● YOUR OBJECTIVE
The listing below contains a span that opens with the line containing "ATOM 65 C C" and closes with the line containing "ATOM 90 C C". Return that span exactly.

● MATERIALS PROVIDED
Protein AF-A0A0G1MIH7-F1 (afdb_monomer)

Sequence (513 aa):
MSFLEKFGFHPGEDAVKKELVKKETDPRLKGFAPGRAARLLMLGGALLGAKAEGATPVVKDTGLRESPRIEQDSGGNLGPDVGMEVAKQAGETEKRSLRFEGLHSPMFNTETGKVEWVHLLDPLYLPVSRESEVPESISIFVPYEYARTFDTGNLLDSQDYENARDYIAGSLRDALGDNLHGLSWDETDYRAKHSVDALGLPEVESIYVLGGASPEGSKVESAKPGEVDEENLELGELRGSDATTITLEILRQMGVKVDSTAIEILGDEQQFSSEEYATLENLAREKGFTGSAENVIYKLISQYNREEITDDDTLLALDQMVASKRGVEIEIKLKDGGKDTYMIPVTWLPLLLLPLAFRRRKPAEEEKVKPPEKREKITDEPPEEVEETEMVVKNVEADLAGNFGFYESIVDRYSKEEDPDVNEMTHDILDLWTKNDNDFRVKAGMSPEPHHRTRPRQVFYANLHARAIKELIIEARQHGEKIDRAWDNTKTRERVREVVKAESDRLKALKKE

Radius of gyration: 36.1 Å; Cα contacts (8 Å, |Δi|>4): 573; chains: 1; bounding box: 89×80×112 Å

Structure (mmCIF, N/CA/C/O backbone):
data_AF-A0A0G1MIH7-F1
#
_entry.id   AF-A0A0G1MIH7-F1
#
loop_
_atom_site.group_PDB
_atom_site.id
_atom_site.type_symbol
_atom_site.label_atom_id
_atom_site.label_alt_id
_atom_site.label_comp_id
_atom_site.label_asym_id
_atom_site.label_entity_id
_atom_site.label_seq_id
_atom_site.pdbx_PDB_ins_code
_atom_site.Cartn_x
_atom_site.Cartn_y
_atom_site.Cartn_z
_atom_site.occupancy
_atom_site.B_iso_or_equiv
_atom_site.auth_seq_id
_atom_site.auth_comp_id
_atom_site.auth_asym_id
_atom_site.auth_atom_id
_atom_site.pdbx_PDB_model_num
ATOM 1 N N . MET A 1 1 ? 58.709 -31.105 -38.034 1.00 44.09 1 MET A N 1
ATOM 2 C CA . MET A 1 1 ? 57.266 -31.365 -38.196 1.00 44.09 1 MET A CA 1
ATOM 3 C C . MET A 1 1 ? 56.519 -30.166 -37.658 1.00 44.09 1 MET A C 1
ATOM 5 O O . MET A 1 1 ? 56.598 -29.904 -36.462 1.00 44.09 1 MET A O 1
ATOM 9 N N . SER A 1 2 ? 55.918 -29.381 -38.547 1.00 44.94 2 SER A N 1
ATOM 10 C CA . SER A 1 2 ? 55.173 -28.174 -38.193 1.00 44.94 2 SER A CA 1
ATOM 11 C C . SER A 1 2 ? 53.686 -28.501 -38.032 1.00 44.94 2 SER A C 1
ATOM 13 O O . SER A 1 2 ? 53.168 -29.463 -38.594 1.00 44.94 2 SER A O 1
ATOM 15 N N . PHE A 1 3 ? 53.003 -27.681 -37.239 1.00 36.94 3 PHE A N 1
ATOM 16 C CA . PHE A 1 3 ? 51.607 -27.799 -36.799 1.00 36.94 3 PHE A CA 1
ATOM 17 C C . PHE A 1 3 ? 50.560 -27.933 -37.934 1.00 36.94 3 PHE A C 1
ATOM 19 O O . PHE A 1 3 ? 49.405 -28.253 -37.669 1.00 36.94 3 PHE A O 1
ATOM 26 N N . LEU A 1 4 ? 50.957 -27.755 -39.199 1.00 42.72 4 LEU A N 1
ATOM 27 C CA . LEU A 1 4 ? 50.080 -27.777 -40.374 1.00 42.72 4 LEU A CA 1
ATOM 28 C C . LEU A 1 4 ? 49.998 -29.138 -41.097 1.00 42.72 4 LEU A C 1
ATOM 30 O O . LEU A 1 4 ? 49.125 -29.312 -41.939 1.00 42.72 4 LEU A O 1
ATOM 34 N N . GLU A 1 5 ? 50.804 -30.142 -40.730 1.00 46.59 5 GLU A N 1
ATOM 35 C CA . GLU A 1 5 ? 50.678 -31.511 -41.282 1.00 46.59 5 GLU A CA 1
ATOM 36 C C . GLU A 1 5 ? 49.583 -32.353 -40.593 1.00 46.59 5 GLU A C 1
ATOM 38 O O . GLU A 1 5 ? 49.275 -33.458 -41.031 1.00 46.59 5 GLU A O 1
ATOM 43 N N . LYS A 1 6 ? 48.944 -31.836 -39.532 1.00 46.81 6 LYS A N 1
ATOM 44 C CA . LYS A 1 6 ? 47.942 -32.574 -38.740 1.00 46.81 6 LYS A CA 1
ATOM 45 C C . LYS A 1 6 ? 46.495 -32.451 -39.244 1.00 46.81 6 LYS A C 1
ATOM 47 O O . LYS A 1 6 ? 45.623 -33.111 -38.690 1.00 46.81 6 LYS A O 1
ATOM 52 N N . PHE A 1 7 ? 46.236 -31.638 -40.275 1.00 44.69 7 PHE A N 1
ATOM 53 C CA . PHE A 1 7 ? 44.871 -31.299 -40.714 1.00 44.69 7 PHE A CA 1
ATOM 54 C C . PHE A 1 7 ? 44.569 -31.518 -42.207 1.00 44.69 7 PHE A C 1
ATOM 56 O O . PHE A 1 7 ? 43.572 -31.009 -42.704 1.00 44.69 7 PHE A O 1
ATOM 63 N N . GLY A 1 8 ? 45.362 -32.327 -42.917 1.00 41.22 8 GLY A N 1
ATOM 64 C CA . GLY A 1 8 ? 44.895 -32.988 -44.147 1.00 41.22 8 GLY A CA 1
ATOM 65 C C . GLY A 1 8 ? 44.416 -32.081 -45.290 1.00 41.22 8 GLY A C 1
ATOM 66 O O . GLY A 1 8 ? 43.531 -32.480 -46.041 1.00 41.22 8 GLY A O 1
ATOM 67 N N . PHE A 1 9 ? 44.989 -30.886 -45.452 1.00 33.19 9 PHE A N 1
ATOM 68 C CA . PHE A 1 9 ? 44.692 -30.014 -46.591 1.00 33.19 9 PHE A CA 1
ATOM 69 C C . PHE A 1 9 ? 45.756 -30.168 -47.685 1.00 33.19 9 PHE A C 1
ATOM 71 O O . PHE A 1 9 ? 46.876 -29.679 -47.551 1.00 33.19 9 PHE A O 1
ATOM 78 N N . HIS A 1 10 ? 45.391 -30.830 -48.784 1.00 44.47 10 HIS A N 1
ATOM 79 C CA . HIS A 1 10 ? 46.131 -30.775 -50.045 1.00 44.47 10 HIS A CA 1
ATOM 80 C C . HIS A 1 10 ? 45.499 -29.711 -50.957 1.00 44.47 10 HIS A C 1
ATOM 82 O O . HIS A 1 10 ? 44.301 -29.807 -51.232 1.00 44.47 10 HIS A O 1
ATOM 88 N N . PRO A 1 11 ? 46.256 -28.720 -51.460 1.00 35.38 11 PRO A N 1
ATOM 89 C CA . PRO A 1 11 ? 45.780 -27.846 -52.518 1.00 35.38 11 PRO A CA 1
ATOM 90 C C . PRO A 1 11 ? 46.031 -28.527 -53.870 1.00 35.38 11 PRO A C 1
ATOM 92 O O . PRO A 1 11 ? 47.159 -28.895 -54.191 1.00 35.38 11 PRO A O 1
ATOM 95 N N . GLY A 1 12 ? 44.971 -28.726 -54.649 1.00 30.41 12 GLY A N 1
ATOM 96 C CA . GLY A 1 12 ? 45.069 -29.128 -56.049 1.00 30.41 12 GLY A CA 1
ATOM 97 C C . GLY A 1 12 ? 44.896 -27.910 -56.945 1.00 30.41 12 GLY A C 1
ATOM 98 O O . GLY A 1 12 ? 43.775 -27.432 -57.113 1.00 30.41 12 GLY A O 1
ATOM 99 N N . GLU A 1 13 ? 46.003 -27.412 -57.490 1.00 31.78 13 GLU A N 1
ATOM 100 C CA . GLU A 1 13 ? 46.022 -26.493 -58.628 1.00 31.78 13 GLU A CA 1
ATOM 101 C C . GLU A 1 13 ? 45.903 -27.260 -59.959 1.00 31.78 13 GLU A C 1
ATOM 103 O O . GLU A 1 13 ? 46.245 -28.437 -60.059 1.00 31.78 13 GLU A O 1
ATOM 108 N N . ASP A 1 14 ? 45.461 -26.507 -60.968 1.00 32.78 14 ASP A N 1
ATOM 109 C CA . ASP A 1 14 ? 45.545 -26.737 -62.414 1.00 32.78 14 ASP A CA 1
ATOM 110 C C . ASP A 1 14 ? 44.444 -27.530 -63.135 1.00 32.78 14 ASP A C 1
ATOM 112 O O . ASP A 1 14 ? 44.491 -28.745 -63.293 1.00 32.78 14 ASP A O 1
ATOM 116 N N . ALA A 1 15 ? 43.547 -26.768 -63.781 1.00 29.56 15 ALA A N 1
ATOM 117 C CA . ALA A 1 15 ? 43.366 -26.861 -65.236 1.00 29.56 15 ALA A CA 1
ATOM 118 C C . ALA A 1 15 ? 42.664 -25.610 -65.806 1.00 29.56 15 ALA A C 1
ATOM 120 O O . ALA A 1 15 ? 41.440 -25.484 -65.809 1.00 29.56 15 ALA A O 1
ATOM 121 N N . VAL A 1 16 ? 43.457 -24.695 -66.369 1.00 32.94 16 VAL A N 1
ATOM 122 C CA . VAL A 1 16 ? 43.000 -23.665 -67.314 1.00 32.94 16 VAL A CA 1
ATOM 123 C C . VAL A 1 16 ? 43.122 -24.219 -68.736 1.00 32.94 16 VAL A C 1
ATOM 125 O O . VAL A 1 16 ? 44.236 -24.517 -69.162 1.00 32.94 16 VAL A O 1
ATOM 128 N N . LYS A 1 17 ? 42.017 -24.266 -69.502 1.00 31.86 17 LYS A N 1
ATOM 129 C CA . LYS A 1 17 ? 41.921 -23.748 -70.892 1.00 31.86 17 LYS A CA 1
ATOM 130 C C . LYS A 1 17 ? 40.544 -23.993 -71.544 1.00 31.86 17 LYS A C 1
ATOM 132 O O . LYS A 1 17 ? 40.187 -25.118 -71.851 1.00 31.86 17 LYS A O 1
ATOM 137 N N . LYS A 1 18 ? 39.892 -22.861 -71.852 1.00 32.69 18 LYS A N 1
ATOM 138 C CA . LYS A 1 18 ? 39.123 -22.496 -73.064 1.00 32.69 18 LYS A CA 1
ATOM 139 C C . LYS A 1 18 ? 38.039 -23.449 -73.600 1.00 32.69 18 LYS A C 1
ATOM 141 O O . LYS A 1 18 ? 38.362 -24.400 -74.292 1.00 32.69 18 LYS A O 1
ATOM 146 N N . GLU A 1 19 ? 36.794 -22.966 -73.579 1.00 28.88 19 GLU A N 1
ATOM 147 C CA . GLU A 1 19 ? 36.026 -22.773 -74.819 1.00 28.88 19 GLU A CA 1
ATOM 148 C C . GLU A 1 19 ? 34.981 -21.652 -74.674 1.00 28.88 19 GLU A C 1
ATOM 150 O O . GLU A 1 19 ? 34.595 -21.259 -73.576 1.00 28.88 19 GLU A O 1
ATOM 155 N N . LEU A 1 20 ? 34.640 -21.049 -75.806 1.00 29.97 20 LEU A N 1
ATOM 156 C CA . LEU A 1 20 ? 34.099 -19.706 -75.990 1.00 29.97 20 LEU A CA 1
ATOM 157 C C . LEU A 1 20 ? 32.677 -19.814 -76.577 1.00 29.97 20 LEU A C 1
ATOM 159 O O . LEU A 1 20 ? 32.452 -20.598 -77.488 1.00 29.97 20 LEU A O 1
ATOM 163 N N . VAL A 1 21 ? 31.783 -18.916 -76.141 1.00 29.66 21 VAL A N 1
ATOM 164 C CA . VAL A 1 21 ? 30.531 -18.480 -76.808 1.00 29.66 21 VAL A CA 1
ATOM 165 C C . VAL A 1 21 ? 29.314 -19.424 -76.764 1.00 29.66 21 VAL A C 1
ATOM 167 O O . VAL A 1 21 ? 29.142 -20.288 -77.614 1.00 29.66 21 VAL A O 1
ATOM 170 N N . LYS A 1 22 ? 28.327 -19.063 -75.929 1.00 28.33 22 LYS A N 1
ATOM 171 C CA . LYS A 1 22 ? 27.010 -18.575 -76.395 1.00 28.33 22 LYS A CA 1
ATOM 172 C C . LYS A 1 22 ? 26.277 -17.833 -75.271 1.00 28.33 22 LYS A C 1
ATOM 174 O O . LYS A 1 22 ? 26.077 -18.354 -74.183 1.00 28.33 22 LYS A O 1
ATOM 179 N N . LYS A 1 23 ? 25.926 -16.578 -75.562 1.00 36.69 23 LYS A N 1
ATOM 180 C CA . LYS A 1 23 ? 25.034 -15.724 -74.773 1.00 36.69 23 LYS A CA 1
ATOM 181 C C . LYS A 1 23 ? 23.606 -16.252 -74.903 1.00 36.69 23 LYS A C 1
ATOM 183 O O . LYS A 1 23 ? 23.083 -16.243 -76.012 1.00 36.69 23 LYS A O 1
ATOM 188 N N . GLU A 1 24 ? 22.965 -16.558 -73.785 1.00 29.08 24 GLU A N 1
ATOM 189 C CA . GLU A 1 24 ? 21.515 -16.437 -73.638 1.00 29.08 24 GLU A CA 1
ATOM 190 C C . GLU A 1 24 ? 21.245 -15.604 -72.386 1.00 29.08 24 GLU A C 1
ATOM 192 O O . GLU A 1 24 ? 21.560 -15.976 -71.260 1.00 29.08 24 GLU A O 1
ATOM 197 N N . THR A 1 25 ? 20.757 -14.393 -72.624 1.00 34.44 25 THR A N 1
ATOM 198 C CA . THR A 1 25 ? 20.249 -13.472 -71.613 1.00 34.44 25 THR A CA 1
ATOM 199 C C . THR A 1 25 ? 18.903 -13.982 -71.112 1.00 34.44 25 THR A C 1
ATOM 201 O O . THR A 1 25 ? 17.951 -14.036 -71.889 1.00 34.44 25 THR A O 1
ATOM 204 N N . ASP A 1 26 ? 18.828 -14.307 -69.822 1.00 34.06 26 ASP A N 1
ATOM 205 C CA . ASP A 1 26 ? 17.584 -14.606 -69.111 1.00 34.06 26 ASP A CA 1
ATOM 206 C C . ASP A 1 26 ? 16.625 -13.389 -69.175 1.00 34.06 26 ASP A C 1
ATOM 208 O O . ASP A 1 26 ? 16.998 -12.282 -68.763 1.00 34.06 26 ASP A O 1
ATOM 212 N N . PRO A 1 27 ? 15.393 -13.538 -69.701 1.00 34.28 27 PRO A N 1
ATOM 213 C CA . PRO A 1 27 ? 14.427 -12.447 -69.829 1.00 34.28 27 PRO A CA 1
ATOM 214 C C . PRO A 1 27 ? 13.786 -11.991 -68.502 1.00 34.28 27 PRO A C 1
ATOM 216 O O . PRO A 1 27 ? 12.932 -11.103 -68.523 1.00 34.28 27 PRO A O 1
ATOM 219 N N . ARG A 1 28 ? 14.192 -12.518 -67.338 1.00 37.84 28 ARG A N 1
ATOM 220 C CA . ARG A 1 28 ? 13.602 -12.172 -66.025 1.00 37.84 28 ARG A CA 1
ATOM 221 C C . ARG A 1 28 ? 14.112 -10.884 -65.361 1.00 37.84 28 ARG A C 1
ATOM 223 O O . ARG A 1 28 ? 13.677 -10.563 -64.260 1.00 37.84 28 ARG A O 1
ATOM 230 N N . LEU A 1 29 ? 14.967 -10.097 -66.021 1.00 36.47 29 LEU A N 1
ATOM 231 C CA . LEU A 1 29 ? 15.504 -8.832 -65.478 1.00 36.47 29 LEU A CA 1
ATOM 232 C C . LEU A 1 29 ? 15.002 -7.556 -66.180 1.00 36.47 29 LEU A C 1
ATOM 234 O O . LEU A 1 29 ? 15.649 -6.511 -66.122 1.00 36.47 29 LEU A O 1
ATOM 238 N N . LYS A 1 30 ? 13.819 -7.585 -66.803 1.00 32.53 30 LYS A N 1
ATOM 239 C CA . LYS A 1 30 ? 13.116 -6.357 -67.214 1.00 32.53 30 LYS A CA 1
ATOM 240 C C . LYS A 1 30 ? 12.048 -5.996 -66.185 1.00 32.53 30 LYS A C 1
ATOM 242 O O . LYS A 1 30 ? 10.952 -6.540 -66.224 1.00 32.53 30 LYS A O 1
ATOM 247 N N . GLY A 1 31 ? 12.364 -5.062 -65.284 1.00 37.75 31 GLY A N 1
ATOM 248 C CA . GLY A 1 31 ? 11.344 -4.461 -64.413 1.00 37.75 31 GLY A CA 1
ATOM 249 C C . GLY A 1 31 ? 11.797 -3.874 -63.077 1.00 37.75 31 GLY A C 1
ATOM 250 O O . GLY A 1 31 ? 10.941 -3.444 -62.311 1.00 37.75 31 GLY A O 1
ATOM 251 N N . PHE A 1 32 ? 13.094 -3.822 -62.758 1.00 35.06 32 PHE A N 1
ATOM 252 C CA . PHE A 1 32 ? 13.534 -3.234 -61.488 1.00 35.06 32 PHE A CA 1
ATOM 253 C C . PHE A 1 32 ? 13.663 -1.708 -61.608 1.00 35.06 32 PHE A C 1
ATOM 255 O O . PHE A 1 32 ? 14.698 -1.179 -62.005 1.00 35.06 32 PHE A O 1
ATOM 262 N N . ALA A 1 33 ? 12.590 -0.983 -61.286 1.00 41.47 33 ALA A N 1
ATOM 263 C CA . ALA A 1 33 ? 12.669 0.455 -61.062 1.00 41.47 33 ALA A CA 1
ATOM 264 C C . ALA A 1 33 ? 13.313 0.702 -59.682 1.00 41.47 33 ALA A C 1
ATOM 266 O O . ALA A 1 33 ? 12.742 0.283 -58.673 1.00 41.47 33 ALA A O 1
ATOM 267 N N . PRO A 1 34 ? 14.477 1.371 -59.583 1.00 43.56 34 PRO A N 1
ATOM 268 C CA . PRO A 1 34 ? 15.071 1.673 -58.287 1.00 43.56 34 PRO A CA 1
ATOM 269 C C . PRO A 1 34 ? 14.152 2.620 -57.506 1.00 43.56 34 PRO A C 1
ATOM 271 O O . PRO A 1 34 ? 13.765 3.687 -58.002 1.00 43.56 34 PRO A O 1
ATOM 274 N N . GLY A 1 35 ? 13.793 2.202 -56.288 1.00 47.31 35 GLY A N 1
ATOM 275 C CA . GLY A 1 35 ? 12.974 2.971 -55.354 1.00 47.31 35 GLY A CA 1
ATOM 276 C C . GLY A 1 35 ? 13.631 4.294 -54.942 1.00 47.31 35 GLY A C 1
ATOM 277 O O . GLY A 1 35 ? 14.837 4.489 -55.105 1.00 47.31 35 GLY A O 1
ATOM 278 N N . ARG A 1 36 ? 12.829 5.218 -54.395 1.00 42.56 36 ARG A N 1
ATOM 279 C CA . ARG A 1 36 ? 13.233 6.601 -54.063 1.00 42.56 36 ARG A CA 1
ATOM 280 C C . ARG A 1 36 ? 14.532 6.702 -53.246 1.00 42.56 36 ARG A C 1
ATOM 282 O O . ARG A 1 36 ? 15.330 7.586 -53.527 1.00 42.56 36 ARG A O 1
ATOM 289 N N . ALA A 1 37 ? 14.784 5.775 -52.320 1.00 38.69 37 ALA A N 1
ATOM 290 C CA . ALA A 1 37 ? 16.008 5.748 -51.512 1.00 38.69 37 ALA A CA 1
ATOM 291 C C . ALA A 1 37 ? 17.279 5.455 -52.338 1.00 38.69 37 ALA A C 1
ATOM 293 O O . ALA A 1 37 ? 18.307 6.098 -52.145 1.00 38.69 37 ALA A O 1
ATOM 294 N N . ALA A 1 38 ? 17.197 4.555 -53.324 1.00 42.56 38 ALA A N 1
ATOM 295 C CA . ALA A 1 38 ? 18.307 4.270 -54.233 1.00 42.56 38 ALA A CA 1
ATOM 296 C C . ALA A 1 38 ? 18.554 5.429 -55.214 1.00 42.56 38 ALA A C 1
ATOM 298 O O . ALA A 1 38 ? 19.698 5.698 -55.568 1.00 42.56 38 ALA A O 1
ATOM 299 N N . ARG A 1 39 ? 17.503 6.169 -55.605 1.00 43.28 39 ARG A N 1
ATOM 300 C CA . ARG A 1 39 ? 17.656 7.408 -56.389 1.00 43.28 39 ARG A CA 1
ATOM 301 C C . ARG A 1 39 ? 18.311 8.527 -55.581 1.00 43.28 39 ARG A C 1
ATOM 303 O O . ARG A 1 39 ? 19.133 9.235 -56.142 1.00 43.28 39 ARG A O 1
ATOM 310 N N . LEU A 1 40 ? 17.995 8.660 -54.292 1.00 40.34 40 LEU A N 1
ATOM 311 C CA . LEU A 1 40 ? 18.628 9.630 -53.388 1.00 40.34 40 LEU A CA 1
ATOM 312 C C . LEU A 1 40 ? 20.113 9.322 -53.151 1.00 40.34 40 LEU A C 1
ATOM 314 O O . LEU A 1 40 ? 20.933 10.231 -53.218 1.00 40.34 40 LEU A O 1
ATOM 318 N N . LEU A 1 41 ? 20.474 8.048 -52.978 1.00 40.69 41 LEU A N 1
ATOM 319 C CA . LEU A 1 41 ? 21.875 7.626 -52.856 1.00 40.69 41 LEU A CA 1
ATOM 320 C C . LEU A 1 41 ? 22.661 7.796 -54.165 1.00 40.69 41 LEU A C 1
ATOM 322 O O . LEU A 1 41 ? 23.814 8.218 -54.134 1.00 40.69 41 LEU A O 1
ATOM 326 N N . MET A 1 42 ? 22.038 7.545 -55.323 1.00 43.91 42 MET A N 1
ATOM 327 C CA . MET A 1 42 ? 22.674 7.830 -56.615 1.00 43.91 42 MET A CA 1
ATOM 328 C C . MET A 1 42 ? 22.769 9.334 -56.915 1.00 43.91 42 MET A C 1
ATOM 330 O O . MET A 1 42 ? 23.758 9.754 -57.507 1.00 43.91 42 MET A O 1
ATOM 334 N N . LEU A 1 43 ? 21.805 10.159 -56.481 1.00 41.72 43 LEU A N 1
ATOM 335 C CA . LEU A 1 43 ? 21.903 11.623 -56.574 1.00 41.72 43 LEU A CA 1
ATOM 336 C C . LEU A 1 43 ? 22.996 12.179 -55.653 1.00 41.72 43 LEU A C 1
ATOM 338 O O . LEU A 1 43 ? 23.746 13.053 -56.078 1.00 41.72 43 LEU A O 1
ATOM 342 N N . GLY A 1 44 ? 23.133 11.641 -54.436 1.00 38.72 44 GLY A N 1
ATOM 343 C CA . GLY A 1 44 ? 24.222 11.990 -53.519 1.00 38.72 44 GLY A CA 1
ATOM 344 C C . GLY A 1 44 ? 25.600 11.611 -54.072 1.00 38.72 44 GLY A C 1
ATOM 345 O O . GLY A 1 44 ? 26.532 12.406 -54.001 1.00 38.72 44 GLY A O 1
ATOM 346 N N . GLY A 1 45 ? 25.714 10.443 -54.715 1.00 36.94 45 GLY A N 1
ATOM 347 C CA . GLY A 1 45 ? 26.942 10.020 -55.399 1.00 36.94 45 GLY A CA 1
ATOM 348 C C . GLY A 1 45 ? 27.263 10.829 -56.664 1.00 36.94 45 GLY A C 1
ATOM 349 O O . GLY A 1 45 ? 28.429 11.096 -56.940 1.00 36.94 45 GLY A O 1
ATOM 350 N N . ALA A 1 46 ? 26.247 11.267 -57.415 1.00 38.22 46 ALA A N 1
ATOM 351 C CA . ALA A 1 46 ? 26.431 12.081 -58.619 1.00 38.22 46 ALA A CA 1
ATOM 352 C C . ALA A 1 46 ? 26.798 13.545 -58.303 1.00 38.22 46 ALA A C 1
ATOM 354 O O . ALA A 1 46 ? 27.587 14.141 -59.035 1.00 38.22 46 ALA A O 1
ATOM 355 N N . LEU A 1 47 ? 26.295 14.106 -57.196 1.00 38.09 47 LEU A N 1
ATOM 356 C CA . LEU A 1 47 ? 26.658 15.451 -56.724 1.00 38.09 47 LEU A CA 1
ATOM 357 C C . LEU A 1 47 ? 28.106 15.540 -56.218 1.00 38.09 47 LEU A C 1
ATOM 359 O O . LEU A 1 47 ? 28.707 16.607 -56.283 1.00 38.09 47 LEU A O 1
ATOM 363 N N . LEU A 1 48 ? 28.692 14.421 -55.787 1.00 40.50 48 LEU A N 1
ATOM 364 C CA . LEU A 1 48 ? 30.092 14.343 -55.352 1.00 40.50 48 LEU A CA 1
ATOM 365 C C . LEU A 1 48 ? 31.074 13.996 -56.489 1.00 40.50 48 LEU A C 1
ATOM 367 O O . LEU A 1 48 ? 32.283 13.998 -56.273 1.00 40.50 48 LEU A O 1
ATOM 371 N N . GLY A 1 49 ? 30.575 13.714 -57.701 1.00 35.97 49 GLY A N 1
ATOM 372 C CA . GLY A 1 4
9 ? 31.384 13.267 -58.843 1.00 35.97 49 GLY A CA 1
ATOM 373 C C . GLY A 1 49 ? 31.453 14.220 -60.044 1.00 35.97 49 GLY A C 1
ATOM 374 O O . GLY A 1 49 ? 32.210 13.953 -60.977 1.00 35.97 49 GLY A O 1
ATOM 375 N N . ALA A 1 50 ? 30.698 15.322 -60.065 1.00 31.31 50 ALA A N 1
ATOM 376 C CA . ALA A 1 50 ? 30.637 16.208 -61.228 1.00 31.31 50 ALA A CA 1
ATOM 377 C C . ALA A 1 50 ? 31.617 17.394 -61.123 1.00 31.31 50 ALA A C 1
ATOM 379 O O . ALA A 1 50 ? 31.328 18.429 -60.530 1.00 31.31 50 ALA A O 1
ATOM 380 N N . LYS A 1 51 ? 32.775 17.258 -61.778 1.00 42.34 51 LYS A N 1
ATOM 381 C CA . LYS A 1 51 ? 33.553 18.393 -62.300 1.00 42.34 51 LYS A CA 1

● EXERCISE SOLUTION
ATOM 65 C C . GLY A 1 8 ? 44.416 -32.081 -45.290 1.00 41.22 8 GLY A C 1
ATOM 66 O O . GLY A 1 8 ? 43.531 -32.480 -46.041 1.00 41.22 8 GLY A O 1
ATOM 67 N N . PHE A 1 9 ? 44.989 -30.886 -45.452 1.00 33.19 9 PHE A N 1
ATOM 68 C CA . PHE A 1 9 ? 44.692 -30.014 -46.591 1.00 33.19 9 PHE A CA 1
ATOM 69 C C . PHE A 1 9 ? 45.756 -30.168 -47.685 1.00 33.19 9 PHE A C 1
ATOM 71 O O . PHE A 1 9 ? 46.876 -29.679 -47.551 1.00 33.19 9 PHE A O 1
ATOM 78 N N . HIS A 1 10 ? 45.391 -30.830 -48.784 1.00 44.47 10 HIS A N 1
ATOM 79 C CA . HIS A 1 10 ? 46.131 -30.775 -50.045 1.00 44.47 10 HIS A CA 1
ATOM 80 C C . HIS A 1 10 ? 45.499 -29.711 -50.957 1.00 44.47 10 HIS A C 1
ATOM 82 O O . HIS A 1 10 ? 44.301 -29.807 -51.232 1.00 44.47 10 HIS A O 1
ATOM 88 N N . PRO A 1 11 ? 46.256 -28.720 -51.460 1.00 35.38 11 PRO A N 1
ATOM 89 C CA . PRO A 1 11 ? 45.780 -27.846 -52.518 1.00 35.38 11 PRO A CA 1
ATOM 90 C C . PRO A 1 11 ? 46.031 -28.527 -53.870 1.00 35.38 11 PRO A C 1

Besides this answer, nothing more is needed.